# The Harvey Girls



## Rail Freak (Nov 18, 2009)

The Harvey Girls Movie is playing now on TCM, if any one is interested!

RF


----------



## PetalumaLoco (Nov 18, 2009)

Yeah, but it's (_cringe_) Judy Garland...


----------



## the_traveler (Nov 19, 2009)

You mean there were girls in the movie too? :huh: I just paid attention to the train! :lol:


----------



## Bill Haithcoat (Nov 21, 2009)

There is a lot of info on google about the Harvey Girls, Harvey House food and the relationship with the Atchison Topeka and Santa Fe Railroad. Some of the best food ever!!


----------



## Rail Freak (Nov 21, 2009)

Bill Haithcoat said:


> There is a lot of info on google about the Harvey Girls, Harvey House food and the relationship with the Atchison Topeka and Santa Fe Railroad. Some of the best food ever!!

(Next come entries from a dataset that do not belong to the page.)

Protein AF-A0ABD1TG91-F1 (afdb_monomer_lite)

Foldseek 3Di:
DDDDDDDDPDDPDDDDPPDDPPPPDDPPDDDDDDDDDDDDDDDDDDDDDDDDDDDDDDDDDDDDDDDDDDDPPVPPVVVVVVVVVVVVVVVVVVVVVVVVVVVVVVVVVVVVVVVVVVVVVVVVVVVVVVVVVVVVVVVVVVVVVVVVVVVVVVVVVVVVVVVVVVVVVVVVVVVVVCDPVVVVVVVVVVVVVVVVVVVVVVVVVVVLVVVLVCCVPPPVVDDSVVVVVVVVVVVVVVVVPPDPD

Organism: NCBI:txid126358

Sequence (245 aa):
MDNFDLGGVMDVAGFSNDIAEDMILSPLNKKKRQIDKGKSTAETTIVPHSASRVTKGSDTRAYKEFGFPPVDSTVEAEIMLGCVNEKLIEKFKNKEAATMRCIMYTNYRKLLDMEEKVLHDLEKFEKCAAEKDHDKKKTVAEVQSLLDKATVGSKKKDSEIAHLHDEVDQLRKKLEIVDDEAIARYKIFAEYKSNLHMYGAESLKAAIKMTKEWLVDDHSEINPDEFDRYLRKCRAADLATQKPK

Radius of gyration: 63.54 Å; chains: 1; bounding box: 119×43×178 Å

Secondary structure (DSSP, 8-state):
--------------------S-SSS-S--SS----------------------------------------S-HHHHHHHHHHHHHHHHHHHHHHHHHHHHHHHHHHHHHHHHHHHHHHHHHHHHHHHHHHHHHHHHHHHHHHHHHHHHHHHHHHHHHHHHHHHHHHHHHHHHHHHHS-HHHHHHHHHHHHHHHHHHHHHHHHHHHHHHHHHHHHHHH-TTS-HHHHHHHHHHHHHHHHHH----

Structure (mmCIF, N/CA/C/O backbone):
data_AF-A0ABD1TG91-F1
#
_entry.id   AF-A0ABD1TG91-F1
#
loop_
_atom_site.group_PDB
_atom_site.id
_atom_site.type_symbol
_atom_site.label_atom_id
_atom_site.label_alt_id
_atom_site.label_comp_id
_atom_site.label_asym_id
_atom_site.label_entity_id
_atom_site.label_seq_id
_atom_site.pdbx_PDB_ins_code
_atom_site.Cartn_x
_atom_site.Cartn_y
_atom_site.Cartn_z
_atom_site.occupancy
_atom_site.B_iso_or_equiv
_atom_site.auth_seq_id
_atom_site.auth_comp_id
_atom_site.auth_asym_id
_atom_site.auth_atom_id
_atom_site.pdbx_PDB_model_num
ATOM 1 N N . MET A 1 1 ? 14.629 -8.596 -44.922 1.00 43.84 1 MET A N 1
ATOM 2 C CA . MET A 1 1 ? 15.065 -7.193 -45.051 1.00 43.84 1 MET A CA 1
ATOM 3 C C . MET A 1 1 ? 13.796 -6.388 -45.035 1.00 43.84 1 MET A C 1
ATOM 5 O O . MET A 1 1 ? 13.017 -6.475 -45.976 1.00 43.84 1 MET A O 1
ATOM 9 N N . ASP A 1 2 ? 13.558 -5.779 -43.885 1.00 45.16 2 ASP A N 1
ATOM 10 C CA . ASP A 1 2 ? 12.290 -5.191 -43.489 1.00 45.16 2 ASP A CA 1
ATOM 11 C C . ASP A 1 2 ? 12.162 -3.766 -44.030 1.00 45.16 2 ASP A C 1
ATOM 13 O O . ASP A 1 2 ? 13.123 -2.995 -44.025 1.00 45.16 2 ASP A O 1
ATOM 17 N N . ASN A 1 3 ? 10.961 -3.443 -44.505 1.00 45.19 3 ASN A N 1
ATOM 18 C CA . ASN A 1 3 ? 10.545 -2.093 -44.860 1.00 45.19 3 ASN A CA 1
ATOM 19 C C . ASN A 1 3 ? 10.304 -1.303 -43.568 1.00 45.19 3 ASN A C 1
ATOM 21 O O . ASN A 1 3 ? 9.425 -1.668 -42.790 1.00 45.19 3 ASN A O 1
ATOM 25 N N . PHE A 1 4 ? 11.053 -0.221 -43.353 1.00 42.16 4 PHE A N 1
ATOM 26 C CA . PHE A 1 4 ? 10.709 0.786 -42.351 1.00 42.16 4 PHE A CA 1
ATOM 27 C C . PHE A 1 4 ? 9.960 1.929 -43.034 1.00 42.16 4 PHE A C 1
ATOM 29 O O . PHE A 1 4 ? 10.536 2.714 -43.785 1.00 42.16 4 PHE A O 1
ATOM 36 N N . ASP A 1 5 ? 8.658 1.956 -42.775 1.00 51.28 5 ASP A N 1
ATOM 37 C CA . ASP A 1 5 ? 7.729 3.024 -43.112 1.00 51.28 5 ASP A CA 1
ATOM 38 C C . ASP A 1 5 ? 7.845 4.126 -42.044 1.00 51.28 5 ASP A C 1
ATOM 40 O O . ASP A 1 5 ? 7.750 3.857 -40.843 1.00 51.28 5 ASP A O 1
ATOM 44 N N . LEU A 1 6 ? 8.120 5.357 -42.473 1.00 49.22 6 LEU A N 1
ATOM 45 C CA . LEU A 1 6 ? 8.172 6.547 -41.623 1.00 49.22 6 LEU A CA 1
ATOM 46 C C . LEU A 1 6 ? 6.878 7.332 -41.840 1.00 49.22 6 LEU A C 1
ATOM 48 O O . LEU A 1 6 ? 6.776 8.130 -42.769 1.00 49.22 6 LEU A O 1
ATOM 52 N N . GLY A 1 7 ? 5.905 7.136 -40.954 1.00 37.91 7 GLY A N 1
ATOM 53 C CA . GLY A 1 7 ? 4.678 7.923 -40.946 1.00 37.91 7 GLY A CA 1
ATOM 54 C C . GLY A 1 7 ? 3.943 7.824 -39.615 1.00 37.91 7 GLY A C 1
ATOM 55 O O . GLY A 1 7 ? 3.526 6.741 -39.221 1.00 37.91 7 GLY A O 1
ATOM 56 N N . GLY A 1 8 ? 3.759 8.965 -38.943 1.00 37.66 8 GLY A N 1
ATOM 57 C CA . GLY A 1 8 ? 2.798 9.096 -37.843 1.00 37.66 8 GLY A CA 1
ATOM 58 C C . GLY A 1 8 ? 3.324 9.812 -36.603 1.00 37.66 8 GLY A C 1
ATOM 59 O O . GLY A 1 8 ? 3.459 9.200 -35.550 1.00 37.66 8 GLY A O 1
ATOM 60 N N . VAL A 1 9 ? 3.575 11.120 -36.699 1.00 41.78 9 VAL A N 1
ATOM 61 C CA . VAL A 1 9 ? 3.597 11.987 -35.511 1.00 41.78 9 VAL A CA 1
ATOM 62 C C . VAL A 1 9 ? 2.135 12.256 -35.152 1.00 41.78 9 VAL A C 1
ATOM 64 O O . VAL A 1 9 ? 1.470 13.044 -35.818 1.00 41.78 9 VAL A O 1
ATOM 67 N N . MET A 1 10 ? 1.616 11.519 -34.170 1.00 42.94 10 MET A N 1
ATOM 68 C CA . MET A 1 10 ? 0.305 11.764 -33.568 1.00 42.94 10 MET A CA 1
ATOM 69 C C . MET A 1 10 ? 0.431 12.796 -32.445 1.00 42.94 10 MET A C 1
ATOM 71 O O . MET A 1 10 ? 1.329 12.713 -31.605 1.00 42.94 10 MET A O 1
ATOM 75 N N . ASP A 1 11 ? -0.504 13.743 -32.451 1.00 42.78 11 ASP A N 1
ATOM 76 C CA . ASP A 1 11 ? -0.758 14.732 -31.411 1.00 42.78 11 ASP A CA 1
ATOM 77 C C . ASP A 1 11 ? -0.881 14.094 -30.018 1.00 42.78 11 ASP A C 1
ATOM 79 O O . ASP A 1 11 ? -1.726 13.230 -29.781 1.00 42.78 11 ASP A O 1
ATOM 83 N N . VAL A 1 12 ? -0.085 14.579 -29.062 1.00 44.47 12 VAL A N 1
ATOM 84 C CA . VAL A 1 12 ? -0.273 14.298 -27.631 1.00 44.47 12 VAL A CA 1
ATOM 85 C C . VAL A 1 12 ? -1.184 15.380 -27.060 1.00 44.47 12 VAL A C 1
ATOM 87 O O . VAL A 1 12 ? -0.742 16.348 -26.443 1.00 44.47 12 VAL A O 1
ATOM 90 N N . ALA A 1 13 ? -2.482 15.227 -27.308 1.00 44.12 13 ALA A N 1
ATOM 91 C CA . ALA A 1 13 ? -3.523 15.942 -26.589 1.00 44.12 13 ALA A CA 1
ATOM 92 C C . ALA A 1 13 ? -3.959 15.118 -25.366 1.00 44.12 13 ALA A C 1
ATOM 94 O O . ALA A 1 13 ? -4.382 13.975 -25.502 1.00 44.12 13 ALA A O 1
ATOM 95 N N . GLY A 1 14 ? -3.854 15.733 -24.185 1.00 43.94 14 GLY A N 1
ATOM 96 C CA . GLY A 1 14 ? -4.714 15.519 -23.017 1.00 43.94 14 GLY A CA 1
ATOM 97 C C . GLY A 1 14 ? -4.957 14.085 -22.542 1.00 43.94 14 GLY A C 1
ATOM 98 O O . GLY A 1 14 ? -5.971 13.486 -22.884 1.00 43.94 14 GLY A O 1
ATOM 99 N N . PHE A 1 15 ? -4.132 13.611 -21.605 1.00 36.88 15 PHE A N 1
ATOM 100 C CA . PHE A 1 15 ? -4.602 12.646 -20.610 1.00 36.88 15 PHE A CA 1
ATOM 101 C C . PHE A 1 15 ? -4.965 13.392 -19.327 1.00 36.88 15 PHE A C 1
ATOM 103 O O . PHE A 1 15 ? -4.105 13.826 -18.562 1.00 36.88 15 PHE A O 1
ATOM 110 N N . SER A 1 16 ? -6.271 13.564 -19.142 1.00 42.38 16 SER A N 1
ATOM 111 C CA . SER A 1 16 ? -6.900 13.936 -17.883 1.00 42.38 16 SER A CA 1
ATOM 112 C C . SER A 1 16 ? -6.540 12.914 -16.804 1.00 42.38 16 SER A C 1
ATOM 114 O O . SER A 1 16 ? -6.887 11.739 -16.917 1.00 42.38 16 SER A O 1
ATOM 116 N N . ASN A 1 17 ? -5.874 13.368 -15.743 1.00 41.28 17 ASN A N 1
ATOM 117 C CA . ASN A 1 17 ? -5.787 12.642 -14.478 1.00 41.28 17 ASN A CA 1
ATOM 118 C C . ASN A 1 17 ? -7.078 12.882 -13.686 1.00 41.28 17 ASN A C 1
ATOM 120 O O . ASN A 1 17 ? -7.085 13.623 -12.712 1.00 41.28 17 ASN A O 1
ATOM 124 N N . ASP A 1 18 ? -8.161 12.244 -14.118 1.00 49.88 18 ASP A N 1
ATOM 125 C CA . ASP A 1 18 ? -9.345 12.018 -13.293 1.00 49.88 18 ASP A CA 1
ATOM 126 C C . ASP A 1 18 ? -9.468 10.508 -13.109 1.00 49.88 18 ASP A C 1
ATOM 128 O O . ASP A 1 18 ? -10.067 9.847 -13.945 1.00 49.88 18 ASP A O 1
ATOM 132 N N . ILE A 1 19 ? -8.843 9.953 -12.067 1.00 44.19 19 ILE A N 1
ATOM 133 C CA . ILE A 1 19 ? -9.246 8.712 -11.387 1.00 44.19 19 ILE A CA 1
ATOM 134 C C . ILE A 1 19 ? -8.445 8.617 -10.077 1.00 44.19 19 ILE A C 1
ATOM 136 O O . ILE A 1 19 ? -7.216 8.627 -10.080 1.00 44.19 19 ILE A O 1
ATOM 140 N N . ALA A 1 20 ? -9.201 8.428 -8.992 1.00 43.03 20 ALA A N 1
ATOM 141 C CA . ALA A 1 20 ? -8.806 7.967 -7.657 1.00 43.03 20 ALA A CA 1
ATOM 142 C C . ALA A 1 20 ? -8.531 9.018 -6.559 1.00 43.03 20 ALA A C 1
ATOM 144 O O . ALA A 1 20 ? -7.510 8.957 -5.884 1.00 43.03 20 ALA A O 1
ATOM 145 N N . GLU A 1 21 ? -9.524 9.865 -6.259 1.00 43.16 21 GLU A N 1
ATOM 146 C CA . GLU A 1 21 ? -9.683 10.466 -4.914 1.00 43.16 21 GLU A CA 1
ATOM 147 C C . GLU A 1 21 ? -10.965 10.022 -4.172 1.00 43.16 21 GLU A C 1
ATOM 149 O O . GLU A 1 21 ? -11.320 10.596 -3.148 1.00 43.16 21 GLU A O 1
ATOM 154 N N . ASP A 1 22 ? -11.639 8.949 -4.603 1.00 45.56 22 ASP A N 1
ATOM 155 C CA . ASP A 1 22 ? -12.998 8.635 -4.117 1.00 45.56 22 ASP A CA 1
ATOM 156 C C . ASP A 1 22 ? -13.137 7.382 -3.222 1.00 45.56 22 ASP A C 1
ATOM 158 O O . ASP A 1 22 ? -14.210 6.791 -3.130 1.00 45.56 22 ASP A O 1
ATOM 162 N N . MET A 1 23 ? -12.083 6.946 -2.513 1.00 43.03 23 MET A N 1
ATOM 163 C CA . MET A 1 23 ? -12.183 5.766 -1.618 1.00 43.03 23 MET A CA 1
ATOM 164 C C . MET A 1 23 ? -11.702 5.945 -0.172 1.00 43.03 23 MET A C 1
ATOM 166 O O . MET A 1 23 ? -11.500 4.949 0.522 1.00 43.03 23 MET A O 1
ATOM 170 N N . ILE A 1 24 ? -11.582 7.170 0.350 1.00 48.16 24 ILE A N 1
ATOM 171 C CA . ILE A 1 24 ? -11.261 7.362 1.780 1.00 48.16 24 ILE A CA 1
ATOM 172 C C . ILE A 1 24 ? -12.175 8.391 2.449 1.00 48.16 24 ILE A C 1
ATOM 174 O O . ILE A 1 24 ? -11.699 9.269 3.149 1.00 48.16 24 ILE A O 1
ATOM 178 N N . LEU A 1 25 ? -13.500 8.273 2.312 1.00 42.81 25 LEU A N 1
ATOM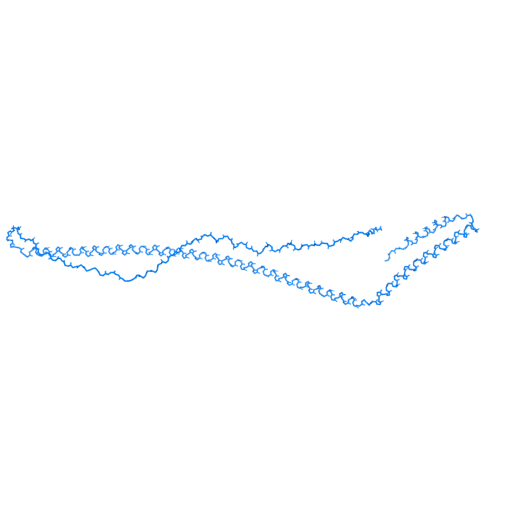 179 C CA . LEU A 1 25 ? -14.425 8.876 3.280 1.00 42.81 25 LEU A CA 1
ATOM 180 C C . LEU A 1 25 ? -15.688 8.011 3.487 1.00 42.81 25 LEU A C 1
ATOM 182 O O . LEU A 1 25 ? -16.639 8.065 2.719 1.00 42.81 25 LEU A O 1
ATOM 186 N N . SER A 1 26 ? -15.724 7.341 4.648 1.00 42.31 26 SER A N 1
ATOM 187 C CA . SER A 1 26 ? -16.915 6.955 5.438 1.00 42.31 26 SER A CA 1
ATOM 188 C C . SER A 1 26 ? -17.695 5.666 5.109 1.00 42.31 26 SER A C 1
ATOM 190 O O . SER A 1 26 ? -18.309 5.525 4.057 1.00 42.31 26 SER A O 1
ATOM 192 N N . PRO A 1 27 ? -17.919 4.847 6.159 1.00 39.44 27 PRO A N 1
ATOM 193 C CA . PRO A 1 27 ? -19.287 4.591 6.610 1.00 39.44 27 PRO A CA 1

I've read about Harvey, his restaurants, girls & RailRoad ventures. I spent about an hour at the El Tovar (Grand Canyon) bar getting an education from the Manager & bartender a few years back. Some interesting stuff!!! I had heard about the movie but this was the 1st time I saw it, well almost. Fell asleep in the middle of it! 

RF


----------